Reproduce exactly the opening lines of the listing, stopping after the line that contains "ATOM 10 C CA" and including it.
======== Extracted data
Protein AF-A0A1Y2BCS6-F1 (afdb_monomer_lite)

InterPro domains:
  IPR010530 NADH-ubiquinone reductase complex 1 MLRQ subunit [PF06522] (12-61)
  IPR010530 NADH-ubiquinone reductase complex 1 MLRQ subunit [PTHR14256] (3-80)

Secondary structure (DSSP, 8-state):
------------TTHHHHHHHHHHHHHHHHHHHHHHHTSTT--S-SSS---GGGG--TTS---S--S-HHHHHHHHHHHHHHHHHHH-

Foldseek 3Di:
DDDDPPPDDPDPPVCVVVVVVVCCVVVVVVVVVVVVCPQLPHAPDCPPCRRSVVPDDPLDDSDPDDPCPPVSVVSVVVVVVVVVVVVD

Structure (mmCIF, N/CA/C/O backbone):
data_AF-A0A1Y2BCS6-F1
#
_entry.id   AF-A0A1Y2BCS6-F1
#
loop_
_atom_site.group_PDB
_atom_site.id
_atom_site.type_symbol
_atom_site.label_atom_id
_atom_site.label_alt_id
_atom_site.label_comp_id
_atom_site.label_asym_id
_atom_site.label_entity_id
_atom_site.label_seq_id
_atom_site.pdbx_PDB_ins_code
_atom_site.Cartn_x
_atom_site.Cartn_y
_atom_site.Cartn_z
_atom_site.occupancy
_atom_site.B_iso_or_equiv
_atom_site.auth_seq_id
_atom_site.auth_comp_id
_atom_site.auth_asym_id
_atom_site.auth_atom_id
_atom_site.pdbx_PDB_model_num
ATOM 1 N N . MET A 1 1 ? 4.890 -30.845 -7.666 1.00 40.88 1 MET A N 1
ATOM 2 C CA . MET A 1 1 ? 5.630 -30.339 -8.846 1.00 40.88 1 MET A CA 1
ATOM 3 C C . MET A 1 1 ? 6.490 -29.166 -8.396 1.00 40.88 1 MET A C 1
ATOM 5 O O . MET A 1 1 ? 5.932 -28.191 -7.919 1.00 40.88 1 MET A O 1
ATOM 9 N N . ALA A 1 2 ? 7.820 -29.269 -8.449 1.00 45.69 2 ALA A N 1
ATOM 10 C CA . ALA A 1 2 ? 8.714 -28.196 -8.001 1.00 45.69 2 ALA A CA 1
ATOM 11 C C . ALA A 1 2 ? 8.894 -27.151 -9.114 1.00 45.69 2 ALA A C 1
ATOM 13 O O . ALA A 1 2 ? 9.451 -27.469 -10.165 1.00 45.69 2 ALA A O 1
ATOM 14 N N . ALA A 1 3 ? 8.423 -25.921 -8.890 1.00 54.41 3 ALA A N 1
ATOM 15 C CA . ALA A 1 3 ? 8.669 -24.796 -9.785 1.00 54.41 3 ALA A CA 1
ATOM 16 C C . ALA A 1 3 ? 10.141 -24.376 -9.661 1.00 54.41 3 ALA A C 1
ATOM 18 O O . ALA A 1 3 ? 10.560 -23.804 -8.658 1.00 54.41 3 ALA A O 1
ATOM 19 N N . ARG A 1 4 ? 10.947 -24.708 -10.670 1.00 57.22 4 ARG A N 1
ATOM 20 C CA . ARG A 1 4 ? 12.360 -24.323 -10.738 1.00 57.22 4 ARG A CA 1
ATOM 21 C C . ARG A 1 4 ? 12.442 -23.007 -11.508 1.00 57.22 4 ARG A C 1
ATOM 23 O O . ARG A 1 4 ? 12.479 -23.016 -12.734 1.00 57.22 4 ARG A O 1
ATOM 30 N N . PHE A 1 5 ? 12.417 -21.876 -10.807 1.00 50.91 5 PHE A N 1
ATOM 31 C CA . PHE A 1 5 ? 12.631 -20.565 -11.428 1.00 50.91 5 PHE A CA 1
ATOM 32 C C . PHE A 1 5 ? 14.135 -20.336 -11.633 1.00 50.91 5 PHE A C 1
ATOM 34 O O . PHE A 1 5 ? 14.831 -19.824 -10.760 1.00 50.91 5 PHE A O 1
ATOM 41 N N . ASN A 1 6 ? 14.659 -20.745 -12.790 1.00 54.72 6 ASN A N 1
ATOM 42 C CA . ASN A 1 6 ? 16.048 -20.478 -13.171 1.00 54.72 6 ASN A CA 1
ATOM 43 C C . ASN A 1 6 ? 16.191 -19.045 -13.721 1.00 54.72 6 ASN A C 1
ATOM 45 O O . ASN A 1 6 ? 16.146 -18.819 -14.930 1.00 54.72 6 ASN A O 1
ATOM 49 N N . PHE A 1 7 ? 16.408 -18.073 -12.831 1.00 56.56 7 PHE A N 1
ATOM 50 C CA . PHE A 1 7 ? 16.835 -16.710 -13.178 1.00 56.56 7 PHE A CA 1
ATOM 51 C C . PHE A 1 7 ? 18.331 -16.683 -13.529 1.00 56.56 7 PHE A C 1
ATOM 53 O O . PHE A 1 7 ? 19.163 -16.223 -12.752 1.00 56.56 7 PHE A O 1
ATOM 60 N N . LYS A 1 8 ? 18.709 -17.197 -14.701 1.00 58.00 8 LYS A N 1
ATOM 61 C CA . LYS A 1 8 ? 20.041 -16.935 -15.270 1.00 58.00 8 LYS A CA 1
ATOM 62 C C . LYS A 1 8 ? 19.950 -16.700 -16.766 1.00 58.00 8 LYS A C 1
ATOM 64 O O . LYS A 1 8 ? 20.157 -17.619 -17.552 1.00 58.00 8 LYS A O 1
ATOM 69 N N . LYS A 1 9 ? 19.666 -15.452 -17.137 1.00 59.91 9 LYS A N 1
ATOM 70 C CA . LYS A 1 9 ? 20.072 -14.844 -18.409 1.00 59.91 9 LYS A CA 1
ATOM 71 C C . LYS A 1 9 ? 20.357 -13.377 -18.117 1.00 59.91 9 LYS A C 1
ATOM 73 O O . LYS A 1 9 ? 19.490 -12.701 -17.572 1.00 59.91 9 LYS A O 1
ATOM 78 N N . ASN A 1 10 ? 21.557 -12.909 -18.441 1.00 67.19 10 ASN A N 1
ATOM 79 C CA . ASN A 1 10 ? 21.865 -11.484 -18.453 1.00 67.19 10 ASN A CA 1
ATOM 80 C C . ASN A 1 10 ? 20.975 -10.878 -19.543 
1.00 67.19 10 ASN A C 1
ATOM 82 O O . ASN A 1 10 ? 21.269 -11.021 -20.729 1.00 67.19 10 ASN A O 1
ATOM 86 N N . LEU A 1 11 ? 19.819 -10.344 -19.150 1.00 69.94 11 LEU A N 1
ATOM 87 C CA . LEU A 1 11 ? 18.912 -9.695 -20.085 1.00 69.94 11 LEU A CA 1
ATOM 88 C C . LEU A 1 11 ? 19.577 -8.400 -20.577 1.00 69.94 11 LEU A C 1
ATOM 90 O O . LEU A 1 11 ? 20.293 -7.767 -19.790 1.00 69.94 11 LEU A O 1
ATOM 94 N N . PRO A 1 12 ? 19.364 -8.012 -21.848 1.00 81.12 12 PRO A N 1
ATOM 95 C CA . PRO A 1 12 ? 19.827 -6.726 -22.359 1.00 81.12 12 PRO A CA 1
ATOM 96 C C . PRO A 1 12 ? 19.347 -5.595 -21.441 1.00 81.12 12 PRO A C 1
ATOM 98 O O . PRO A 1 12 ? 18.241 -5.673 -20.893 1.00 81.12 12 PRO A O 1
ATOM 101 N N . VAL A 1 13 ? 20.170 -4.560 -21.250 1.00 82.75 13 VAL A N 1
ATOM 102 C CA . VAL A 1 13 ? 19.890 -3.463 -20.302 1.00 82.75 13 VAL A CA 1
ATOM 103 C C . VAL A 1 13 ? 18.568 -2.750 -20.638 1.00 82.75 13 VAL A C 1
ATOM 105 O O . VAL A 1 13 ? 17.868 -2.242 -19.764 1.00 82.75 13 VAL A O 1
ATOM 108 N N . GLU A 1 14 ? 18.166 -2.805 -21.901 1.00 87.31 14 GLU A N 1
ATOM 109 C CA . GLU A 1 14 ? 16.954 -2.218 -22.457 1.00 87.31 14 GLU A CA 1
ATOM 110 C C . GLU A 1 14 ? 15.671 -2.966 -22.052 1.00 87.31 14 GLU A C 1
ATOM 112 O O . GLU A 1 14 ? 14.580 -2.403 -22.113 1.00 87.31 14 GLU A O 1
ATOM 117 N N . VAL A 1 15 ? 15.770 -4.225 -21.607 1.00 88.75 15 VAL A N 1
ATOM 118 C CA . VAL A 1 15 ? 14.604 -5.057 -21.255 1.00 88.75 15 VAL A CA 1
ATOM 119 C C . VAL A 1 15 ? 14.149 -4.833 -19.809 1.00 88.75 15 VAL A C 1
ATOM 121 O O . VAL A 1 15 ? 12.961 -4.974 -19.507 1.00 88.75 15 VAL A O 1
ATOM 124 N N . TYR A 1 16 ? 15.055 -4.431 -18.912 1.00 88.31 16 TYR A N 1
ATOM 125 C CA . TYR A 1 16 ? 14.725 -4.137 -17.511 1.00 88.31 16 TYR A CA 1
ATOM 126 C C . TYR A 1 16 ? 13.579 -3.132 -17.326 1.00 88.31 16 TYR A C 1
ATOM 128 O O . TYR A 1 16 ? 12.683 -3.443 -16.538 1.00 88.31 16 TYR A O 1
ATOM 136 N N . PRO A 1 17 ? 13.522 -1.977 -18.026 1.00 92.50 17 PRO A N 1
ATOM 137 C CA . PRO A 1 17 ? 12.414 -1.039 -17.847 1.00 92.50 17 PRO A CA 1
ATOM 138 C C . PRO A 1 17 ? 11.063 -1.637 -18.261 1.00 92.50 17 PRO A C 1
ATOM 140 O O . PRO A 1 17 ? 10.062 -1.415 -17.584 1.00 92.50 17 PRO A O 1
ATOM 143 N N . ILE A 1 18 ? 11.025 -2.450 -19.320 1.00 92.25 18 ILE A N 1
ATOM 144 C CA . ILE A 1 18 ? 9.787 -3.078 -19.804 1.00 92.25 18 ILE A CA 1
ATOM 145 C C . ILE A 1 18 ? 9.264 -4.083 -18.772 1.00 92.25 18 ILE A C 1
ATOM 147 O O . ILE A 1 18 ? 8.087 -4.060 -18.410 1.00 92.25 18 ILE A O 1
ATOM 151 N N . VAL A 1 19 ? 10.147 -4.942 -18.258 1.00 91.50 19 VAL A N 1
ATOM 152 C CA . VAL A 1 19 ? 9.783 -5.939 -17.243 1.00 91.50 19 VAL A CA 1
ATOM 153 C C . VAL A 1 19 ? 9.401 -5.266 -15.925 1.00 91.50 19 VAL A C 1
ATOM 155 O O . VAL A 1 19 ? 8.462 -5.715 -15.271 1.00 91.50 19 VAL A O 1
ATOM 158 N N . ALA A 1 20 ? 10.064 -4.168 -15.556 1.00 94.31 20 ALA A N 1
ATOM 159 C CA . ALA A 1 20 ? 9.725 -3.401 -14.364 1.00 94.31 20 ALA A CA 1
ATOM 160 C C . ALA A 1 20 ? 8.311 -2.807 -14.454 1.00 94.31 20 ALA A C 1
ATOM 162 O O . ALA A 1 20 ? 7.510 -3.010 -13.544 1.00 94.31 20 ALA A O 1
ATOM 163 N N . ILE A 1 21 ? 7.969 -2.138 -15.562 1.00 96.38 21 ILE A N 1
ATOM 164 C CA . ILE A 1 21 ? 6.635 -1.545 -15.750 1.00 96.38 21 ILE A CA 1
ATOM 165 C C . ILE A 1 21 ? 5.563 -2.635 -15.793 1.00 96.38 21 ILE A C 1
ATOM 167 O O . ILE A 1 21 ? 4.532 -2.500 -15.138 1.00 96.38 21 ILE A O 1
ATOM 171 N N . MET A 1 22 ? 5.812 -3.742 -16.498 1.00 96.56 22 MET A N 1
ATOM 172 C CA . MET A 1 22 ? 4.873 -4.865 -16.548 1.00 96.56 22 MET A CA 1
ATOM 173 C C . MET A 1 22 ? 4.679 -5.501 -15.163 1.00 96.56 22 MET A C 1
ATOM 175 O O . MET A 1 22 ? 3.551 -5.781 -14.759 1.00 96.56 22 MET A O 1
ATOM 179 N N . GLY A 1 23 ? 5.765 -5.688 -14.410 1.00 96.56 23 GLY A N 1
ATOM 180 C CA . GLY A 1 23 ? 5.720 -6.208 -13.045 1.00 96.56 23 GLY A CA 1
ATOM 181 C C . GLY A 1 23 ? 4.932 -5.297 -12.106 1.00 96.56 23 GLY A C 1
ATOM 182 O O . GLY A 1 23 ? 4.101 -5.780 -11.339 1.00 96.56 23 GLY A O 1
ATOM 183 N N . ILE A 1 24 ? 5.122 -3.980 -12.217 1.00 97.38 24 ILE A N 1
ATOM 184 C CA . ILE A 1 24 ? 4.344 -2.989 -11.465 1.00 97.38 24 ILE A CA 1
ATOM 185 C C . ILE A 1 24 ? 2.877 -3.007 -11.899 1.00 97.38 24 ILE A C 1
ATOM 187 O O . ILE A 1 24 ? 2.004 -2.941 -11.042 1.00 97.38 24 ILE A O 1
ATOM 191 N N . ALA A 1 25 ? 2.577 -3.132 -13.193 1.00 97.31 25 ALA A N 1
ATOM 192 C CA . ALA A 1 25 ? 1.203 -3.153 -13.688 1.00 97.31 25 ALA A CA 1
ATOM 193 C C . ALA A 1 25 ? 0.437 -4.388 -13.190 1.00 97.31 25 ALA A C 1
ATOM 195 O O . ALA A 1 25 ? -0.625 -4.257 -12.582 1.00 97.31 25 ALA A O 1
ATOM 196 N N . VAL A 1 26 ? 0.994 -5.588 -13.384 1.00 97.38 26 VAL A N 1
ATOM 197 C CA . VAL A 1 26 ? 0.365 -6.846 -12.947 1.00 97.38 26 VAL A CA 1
================
* _Answer_:
Protein AF-A0A1Y2BCS6-F1 (afdb_monomer_lite)

InterPro domains:
  IPR010530 NADH-ubiquinone reductase complex 1 MLRQ subunit [PF06522] (12-61)
  IPR010530 NADH-ubiquinone reductase complex 1 MLRQ subunit [PTHR14256] (3-80)

Secondary structure (DSSP, 8-state):
------------TTHHHHHHHHHHHHHHHHHHHHHHHTSTT--S-SSS---GGGG--TTS---S--S-HHHHHHHHHHHHHHHHHHH-

Foldseek 3Di:
DDDDPPPDDPDPPVCVVVVVVVCCVVVVVVVVVVVVCPQLPHAPDCPPCRRSVVPDDPLDDSDPDDPCPPVSVVSVVVVVVVVVVVVD

Structure (mmCIF, N/CA/C/O backbone):
data_AF-A0A1Y2BCS6-F1
#
_entry.id   AF-A0A1Y2BCS6-F1
#
loop_
_atom_site.group_PDB
_atom_site.id
_atom_site.type_symbol
_atom_site.label_atom_id
_atom_site.label_alt_id
_atom_site.label_comp_id
_atom_site.label_asym_id
_atom_site.label_entity_id
_atom_site.label_seq_id
_atom_site.pdbx_PDB_ins_code
_atom_site.Cartn_x
_atom_site.Cartn_y
_atom_site.Cartn_z
_atom_site.occupancy
_atom_site.B_iso_or_equiv
_atom_site.auth_seq_id
_atom_site.auth_comp_id
_atom_site.auth_asym_id
_atom_site.auth_atom_id
_atom_site.pdbx_PDB_model_num
ATOM 1 N N . MET A 1 1 ? 4.890 -30.845 -7.666 1.00 40.88 1 MET A N 1
ATOM 2 C CA . MET A 1 1 ? 5.630 -30.339 -8.846 1.00 40.88 1 MET A CA 1
ATOM 3 C C . MET A 1 1 ? 6.490 -29.166 -8.396 1.00 40.88 1 MET A C 1
ATOM 5 O O . MET A 1 1 ? 5.932 -28.191 -7.919 1.00 40.88 1 MET A O 1
ATOM 9 N N . ALA A 1 2 ? 7.820 -29.269 -8.449 1.00 45.69 2 ALA A N 1
ATOM 10 C CA . ALA A 1 2 ? 8.714 -28.196 -8.001 1.00 45.69 2 ALA A CA 1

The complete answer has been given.